All of lore.kernel.org
 help / color / mirror / Atom feed
From: Wen Congyang <wency@cn.fujitsu.com>
To: xen devel <xen-devel@lists.xen.org>,
	Konrad Rzeszutek Wilk <konrad.wilk@oracle.com>,
	Andrew Cooper <andrew.cooper3@citrix.com>,
	Ian Campbell <ian.campbell@citrix.com>,
	Ian Jackson <ian.jackson@eu.citrix.com>,
	Wei Liu <wei.liu2@citrix.com>
Cc: Lars Kurth <lars.kurth@citrix.com>,
	Changlong Xie <xiecl.fnst@cn.fujitsu.com>,
	Ian Campbell <Ian.Campbell@citrix.com>,
	Wen Congyang <wency@cn.fujitsu.com>,
	Gui Jianfeng <guijianfeng@cn.fujitsu.com>,
	Jiang Yunhong <yunhong.jiang@intel.com>,
	Dong Eddie <eddie.dong@intel.com>,
	Shriram Rajagopalan <rshriram@cs.ubc.ca>,
	Ian Jackson <Ian.Jackson@eu.citrix.com>,
	Yang Hongyang <hongyang.yang@easystack.cn>
Subject: [PATCH v7 12/18] tools/libx{l, c}: add back channel to libxc
Date: Fri, 29 Jan 2016 13:27:28 +0800	[thread overview]
Message-ID: <1454045254-3711-13-git-send-email-wency@cn.fujitsu.com> (raw)
In-Reply-To: <1454045254-3711-1-git-send-email-wency@cn.fujitsu.com>

In COLO mode, both VMs are running, and are considered in sync if the
visible network traffic is identical.  After some time, they fall out of
sync.

At this point, the two VMs have definitely diverged.  Lets call the
primary dirty bitmap set A, while the secondary dirty bitmap set B.
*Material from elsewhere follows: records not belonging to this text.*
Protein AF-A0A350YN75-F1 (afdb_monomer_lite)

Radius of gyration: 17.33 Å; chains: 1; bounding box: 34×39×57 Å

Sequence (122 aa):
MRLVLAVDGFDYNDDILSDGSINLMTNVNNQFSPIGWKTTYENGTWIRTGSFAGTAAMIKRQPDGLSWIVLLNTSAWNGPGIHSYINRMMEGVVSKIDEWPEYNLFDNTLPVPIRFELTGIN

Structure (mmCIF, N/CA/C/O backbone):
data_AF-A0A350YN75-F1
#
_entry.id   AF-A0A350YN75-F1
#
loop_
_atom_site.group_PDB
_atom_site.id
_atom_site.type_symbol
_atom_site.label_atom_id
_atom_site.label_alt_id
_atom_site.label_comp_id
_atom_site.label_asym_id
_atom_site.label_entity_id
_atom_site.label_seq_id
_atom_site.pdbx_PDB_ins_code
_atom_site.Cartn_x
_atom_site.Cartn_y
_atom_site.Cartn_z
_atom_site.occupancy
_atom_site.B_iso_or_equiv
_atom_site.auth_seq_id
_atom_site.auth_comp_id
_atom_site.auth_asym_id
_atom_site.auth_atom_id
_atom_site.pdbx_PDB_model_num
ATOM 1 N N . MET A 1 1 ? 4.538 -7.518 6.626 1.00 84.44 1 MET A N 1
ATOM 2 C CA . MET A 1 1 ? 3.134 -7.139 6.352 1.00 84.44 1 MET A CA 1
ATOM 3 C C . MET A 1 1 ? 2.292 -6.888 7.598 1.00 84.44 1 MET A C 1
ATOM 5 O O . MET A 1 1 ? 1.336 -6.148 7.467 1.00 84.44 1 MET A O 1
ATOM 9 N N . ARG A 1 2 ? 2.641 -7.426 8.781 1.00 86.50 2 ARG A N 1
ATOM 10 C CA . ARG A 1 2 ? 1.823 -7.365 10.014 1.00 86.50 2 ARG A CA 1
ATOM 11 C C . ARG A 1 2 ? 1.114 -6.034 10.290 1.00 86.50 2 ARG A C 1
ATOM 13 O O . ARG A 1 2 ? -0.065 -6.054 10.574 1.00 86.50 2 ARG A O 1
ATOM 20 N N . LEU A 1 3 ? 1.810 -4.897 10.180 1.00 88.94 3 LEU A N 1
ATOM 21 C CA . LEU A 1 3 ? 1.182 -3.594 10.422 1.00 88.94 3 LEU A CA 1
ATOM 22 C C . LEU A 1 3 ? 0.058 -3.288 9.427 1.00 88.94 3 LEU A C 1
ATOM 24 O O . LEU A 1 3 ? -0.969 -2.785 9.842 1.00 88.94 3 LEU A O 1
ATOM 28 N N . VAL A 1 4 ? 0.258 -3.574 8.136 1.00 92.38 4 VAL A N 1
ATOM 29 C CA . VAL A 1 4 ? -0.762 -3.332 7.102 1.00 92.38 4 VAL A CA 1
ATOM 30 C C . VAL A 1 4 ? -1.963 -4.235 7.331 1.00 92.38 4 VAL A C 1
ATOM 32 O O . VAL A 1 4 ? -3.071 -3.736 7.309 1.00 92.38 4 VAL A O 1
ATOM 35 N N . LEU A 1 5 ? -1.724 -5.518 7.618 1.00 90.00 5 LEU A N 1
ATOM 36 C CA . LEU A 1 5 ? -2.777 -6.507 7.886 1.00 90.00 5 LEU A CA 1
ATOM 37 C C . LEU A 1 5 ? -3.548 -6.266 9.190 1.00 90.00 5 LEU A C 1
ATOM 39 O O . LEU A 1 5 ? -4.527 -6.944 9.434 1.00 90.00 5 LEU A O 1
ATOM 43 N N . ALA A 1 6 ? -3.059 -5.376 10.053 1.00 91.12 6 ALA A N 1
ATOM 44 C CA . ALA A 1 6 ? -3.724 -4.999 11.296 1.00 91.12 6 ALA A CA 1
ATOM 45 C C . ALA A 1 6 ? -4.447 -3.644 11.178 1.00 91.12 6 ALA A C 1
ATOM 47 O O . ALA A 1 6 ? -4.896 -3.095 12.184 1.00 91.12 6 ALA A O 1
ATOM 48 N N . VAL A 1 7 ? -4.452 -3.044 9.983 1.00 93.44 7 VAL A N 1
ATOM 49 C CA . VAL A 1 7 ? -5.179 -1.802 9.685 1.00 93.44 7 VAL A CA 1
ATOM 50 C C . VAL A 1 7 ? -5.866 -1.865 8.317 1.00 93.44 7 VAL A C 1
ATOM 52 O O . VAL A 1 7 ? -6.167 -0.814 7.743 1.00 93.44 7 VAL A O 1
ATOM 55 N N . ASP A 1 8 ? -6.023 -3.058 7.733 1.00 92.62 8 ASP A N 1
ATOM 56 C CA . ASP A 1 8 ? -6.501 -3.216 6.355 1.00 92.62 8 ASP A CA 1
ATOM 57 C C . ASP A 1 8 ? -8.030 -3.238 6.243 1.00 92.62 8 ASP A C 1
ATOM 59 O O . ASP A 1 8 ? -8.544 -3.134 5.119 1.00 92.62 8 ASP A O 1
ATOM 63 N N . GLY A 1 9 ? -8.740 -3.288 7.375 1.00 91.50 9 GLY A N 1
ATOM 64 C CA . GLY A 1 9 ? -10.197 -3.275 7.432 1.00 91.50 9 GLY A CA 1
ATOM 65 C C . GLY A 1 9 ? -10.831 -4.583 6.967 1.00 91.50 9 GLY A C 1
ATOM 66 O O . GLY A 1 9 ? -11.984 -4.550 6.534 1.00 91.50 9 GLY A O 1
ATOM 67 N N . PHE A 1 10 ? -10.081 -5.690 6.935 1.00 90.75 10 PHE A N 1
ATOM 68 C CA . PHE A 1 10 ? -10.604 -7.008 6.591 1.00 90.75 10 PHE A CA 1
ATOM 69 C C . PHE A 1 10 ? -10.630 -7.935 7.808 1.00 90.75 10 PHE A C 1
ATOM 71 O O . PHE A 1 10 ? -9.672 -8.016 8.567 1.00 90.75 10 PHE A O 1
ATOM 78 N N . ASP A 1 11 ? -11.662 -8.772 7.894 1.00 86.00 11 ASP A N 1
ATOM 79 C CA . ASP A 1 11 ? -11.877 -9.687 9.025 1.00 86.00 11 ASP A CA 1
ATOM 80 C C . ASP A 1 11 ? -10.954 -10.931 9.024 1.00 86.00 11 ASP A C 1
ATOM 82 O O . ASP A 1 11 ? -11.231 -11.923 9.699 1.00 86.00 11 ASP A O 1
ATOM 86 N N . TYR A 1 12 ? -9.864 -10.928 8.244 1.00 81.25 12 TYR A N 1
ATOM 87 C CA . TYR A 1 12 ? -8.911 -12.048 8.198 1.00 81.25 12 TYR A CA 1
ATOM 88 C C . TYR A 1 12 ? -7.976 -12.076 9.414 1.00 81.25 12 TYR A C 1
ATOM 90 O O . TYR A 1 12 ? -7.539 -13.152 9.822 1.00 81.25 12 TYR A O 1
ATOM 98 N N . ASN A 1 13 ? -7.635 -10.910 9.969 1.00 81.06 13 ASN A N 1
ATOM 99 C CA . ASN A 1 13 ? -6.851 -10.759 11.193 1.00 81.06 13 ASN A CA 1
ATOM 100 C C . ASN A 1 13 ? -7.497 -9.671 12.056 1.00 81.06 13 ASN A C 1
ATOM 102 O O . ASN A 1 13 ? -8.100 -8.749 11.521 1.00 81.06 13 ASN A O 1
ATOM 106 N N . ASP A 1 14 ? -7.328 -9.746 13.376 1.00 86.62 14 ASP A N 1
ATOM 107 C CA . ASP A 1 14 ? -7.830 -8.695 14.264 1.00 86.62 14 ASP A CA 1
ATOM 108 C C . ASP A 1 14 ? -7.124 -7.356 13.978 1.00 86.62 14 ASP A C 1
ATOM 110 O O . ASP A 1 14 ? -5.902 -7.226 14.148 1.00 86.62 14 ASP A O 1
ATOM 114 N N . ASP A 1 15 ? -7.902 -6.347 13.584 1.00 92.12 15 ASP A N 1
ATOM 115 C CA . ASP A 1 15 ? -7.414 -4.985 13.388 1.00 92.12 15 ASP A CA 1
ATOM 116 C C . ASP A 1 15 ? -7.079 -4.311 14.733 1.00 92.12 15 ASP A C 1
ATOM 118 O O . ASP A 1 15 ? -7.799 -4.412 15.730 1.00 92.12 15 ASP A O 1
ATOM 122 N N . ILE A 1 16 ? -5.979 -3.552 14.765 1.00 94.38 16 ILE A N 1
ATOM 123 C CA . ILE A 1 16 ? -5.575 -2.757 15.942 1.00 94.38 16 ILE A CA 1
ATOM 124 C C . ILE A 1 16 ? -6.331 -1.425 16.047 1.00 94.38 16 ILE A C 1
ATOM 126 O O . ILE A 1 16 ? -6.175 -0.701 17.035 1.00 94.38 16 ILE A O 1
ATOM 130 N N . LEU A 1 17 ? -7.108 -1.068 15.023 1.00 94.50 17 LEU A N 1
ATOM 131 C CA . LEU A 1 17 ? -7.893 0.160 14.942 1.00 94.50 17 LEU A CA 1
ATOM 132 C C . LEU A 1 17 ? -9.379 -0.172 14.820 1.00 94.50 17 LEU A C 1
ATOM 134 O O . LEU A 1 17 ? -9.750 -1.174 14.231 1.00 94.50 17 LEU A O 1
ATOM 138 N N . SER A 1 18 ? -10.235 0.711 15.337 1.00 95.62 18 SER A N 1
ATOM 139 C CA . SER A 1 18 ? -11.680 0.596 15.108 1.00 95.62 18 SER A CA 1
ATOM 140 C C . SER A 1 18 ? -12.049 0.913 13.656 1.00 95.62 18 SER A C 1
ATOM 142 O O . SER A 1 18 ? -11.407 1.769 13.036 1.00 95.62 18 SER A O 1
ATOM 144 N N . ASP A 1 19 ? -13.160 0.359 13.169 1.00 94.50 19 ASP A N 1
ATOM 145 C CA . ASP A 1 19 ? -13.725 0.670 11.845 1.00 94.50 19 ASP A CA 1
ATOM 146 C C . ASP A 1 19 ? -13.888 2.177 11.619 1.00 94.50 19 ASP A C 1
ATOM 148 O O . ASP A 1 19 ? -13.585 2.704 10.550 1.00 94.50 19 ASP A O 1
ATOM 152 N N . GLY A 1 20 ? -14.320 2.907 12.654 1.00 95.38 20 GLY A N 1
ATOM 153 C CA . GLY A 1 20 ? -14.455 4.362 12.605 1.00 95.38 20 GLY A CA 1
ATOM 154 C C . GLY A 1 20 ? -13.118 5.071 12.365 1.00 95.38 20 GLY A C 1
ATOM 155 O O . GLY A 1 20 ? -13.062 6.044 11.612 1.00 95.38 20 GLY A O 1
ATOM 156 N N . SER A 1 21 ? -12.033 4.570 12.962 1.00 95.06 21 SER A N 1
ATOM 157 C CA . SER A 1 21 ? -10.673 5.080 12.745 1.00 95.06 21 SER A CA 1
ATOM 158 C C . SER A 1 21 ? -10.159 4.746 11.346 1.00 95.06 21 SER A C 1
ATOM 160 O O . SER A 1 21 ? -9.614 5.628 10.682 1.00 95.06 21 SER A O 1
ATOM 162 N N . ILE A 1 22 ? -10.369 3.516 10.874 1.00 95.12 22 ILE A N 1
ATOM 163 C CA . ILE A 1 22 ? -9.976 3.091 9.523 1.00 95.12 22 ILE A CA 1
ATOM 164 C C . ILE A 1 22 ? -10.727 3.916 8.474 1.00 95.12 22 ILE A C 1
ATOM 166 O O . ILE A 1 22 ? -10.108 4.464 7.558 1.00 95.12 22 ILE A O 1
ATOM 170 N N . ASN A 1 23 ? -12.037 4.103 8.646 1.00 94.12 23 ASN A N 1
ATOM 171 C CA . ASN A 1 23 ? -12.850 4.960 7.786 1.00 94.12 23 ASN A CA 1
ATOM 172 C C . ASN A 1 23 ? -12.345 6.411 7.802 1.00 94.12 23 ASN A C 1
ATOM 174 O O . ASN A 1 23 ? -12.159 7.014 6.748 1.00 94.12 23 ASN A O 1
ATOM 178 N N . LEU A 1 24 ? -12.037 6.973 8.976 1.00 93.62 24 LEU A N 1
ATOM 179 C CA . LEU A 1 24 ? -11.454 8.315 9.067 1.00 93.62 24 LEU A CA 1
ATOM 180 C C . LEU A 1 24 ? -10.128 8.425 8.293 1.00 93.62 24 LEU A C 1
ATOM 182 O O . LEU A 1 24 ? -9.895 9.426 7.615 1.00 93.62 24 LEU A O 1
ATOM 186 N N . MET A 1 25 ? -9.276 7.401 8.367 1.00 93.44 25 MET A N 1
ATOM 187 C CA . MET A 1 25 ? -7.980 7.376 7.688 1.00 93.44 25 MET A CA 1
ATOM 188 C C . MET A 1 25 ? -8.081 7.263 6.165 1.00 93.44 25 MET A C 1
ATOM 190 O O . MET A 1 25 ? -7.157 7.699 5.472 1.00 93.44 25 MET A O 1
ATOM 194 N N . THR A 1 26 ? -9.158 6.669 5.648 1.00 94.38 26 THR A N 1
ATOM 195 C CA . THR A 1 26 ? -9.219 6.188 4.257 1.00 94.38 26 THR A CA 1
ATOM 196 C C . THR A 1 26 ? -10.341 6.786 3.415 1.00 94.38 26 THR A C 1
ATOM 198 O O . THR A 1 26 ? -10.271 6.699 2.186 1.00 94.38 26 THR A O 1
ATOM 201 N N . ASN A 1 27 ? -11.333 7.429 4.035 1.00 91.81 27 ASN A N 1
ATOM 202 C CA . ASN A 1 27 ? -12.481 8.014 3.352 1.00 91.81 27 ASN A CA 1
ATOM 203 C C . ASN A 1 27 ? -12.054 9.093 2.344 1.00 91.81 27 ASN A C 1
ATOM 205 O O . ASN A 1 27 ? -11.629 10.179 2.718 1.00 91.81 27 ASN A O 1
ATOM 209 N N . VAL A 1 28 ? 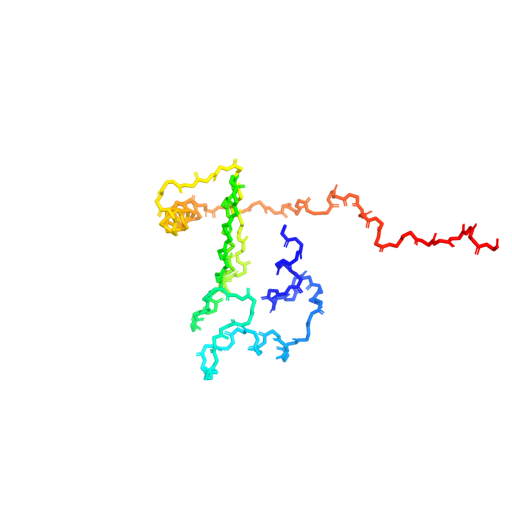-12.232 8.800 1.059 1.00 87.12 28 VAL A N 1
ATOM 210 C CA . VAL A 1 28 ? -11.898 9.690 -0.066 1.00 87.12 28 VAL A CA 1
ATOM 211 C C . VAL A 1 28 ? -12.812 10.907 -0.194 1.00 87.12 28 VAL A C 1
ATOM 213 O O . VAL A 1 28 ? -12.422 11.903 -0.793 1.00 87.12 28 VAL A O 1
ATOM 216 N N . ASN A 1 29 ? -14.018 10.827 0.370 1.00 85.75 29 ASN A N 1
ATOM 217 C CA . ASN A 1 29 ? -15.014 11.898 0.360 1.00 85.75 29 ASN A CA 1
ATOM 218 C C . ASN A 1 29 ? -14.882 12.823 1.570 1.00 85.75 29 ASN A C 1
ATOM 220 O O . ASN A 1 29 ? -15.639 13.790 1.699 1.00 85.75 29 ASN A O 1
ATOM 224 N N . ASN A 1 30 ? -13.965 12.525 2.495 1.00 78.25 30 ASN A N 1
ATOM 225 C CA . ASN A 1 30 ? -13.663 13.473 3.548 1.00 78.25 30 ASN A CA 1
ATOM 226 C C . ASN A 1 30 ? -12.956 14.696 2.923 1.00 78.25 30 ASN A C 1
ATOM 228 O O . ASN A 1 30 ? -12.297 14.610 1.891 1.00 78.25 30 ASN A O 1
ATOM 232 N N . GLN A 1 31 ? -13.116 15.876 3.522 1.00 76.50 31 GLN A N 1
ATOM 233 C CA . GLN A 1 31 ? -12.468 17.101 3.023 1.00 76.50 31 GLN A CA 1
ATOM 234 C C . GLN A 1 31 ? -10.955 17.127 3.315 1.00 76.50 31 GLN A C 1
ATOM 236 O O . GLN A 1 31 ? -10.292 18.142 3.099 1.00 76.50 31 GLN A O 1
ATOM 241 N N . PHE A 1 32 ? -10.408 16.034 3.850 1.00 76.62 32 PHE A N 1
ATOM 242 C CA . PHE A 1 32 ? -9.034 15.924 4.302 1.00 76.62 32 PHE A CA 1
ATOM 243 C C . PHE A 1 32 ? -8.231 15.037 3.347 1.00 76.62 32 PHE A C 1
ATOM 245 O O . PHE A 1 32 ? -8.753 14.315 2.506 1.00 76.62 32 PHE A O 1
ATOM 252 N N . SER A 1 33 ? -6.907 15.104 3.444 1.00 84.81 33 SER A N 1
ATOM 253 C CA . SER A 1 33 ? -6.083 14.066 2.823 1.00 84.81 33 SER A CA 1
ATOM 254 C C . SER A 1 33 ? -6.158 12.784 3.659 1.00 84.81 33 SER A C 1
ATOM 256 O O . SER A 1 33 ? -6.317 12.881 4.880 1.00 84.81 33 SER A O 1
ATOM 258 N N . PRO A 1 34 ? -5.978 11.600 3.047 1.00 92.00 34 PRO A N 1
ATOM 259 C CA . PRO A 1 34 ? -5.890 10.349 3.788 1.00 92.00 34 PRO A CA 1
ATOM 260 C C . PRO A 1 34 ? -4.860 10.437 4.918 1.00 92.00 34 PRO A C 1
ATOM 262 O O . PRO A 1 34 ? -3.765 10.984 4.746 1.00 92.00 34 PRO A O 1
ATOM 265 N N . ILE A 1 35 ? -5.200 9.887 6.080 1.00 93.81 35 ILE A N 1
ATOM 266 C CA . ILE A 1 35 ? -4.336 9.934 7.262 1.00 93.81 35 ILE A CA 1
ATOM 267 C C . ILE A 1 35 ? -3.470 8.680 7.262 1.00 93.81 35 ILE A C 1
ATOM 269 O O . ILE A 1 35 ? -3.967 7.560 7.206 1.00 93.81 35 ILE A O 1
ATOM 273 N N . GLY A 1 36 ? -2.150 8.857 7.285 1.00 91.50 36 GLY A N 1
ATOM 274 C CA . GLY A 1 36 ? -1.196 7.743 7.246 1.00 91.50 36 GLY A CA 1
ATOM 275 C C . GLY A 1 36 ? -1.008 7.118 5.858 1.00 91.50 36 GLY A C 1
ATOM 276 O O . GLY A 1 36 ? 0.074 6.608 5.577 1.00 91.50 36 GLY A O 1
ATOM 277 N N . TRP A 1 37 ? -1.962 7.260 4.939 1.00 94.62 37 TRP A N 1
ATOM 278 C CA . TRP A 1 37 ? -1.853 6.828 3.542 1.00 94.62 37 TRP A CA 1
ATOM 279 C C . TRP A 1 37 ? -1.399 7.968 2.623 1.00 94.62 37 TRP A C 1
ATOM 281 O O . TRP A 1 37 ? -1.531 9.144 2.947 1.00 94.62 37 TRP A O 1
ATOM 291 N N . LYS A 1 38 ? -0.792 7.632 1.481 1.00 93.75 38 LYS A N 1
ATOM 292 C CA . LYS A 1 38 ? -0.435 8.617 0.447 1.00 93.75 38 LYS A CA 1
ATOM 293 C C . LYS A 1 38 ? -1.652 8.960 -0.413 1.00 93.75 38 LYS A C 1
ATOM 295 O O . LYS A 1 38 ? -1.857 10.128 -0.738 1.00 93.75 38 LYS A O 1
ATOM 300 N N . THR A 1 39 ? -2.418 7.940 -0.788 1.00 93.81 39 THR A N 1
ATOM 301 C CA . THR A 1 39 ? -3.622 8.053 -1.614 1.00 93.81 39 THR A CA 1
ATOM 302 C C . THR A 1 39 ? -4.563 6.909 -1.268 1.00 93.81 39 THR A C 1
ATOM 304 O O . THR A 1 39 ? -4.110 5.782 -1.062 1.00 93.81 39 THR A O 1
ATOM 307 N N . THR A 1 40 ? -5.857 7.195 -1.236 1.00 95.25 40 THR A N 1
ATOM 308 C CA . THR A 1 40 ? -6.924 6.197 -1.235 1.00 95.25 40 THR A CA 1
ATOM 309 C C . THR A 1 40 ? -7.843 6.479 -2.420 1.00 95.25 40 THR A C 1
ATOM 311 O O . THR A 1 40 ? -7.952 7.622 -2.864 1.00 95.25 40 THR A O 1
ATOM 314 N N . TYR A 1 41 ? -8.438 5.433 -2.983 1.00 94.69 41 TYR A N 1
ATOM 315 C CA . TYR A 1 41 ? -9.349 5.514 -4.122 1.00 94.69 41 TYR A CA 1
ATOM 316 C C . TYR A 1 41 ? -10.739 5.012 -3.725 1.00 94.69 41 TYR A C 1
ATOM 318 O O . TYR A 1 41 ? -10.862 4.155 -2.852 1.00 94.69 41 TYR A O 1
ATOM 326 N N . GLU A 1 42 ? -11.777 5.503 -4.409 1.00 92.44 42 GLU A N 1
ATOM 327 C CA . GLU A 1 42 ? -13.173 5.072 -4.210 1.00 92.44 42 GLU A CA 1
ATOM 328 C C . GLU A 1 42 ? -13.356 3.563 -4.373 1.00 92.44 42 GLU A C 1
ATOM 330 O O . GLU A 1 42 ? -14.171 2.955 -3.690 1.00 92.44 42 GLU A O 1
ATOM 335 N N . ASN A 1 43 ? -12.547 2.936 -5.230 1.00 93.50 43 ASN A N 1
ATOM 336 C CA . ASN A 1 43 ? -12.570 1.493 -5.427 1.00 93.50 43 ASN A CA 1
ATOM 337 C C . ASN A 1 43 ? -11.982 0.697 -4.248 1.00 93.50 43 ASN A C 1
ATOM 339 O O . ASN A 1 43 ? -11.819 -0.504 -4.394 1.00 93.50 43 ASN A O 1
ATOM 343 N N . GLY A 1 44 ? -11.592 1.328 -3.134 1.00 93.12 44 GLY A N 1
ATOM 344 C CA . GLY A 1 44 ? -11.010 0.657 -1.966 1.00 93.12 44 GLY A CA 1
ATOM 345 C C . GLY A 1 44 ? -9.504 0.383 -2.055 1.00 93.12 44 GLY A C 1
ATOM 346 O O . GLY A 1 44 ? -8.960 -0.308 -1.193 1.00 93.12 44 GLY A O 1
ATOM 347 N N . THR A 1 45 ? -8.810 0.914 -3.068 1.00 96.19 45 THR A N 1
ATOM 348 C CA . THR A 1 45 ? -7.344 0.813 -3.172 1.00 96.19 45 THR A CA 1
ATOM 349 C C . THR A 1 45 ? -6.665 1.852 -2.290 1.00 96.19 45 THR A C 1
ATOM 351 O O . THR A 1 45 ? -6.944 3.046 -2.419 1.00 96.19 45 THR A O 1
ATOM 354 N N . TRP A 1 46 ? -5.715 1.431 -1.455 1.00 96.50 46 TRP A N 1
ATOM 355 C CA . TRP A 1 46 ? -4.921 2.321 -0.602 1.00 96.50 46 TRP A CA 1
ATOM 356 C C . TRP A 1 46 ? -3.436 2.181 -0.915 1.00 96.50 46 TRP A C 1
ATOM 358 O O . TRP A 1 46 ? -2.923 1.076 -1.092 1.00 96.50 46 TRP A O 1
ATOM 368 N N . ILE A 1 47 ? -2.735 3.310 -0.987 1.00 96.31 47 ILE A N 1
ATOM 369 C CA . ILE A 1 47 ? -1.320 3.369 -1.350 1.00 96.31 47 ILE A CA 1
ATOM 370 C C . ILE A 1 47 ? -0.548 4.132 -0.288 1.00 96.31 47 ILE A C 1
ATOM 372 O O . ILE A 1 47 ? -0.942 5.229 0.118 1.00 96.31 47 ILE A O 1
ATOM 376 N N . ARG A 1 48 ? 0.612 3.598 0.106 1.00 95.44 48 ARG A N 1
ATOM 377 C CA . ARG A 1 48 ? 1.631 4.335 0.859 1.00 95.44 48 ARG A CA 1
ATOM 378 C C . ARG A 1 48 ? 2.975 4.239 0.154 1.00 95.44 48 ARG A C 1
ATOM 380 O O . ARG A 1 48 ? 3.414 3.163 -0.227 1.00 95.44 48 ARG A O 1
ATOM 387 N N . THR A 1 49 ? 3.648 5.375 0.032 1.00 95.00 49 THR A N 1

Sets A and B are different.

Under normal migration, the page data for set A will be sent from the
primary to the secondary.

However, the set difference B - A (the one in B but not in A, lets
call this C) is out-of-date on the secondary (with respect to the
primary) and will not be sent by the primary (to secondary), as it
was not memory dirtied by the primary. The secondary needs C page data
to reconstruct an exact copy of the primary at the checkpoint.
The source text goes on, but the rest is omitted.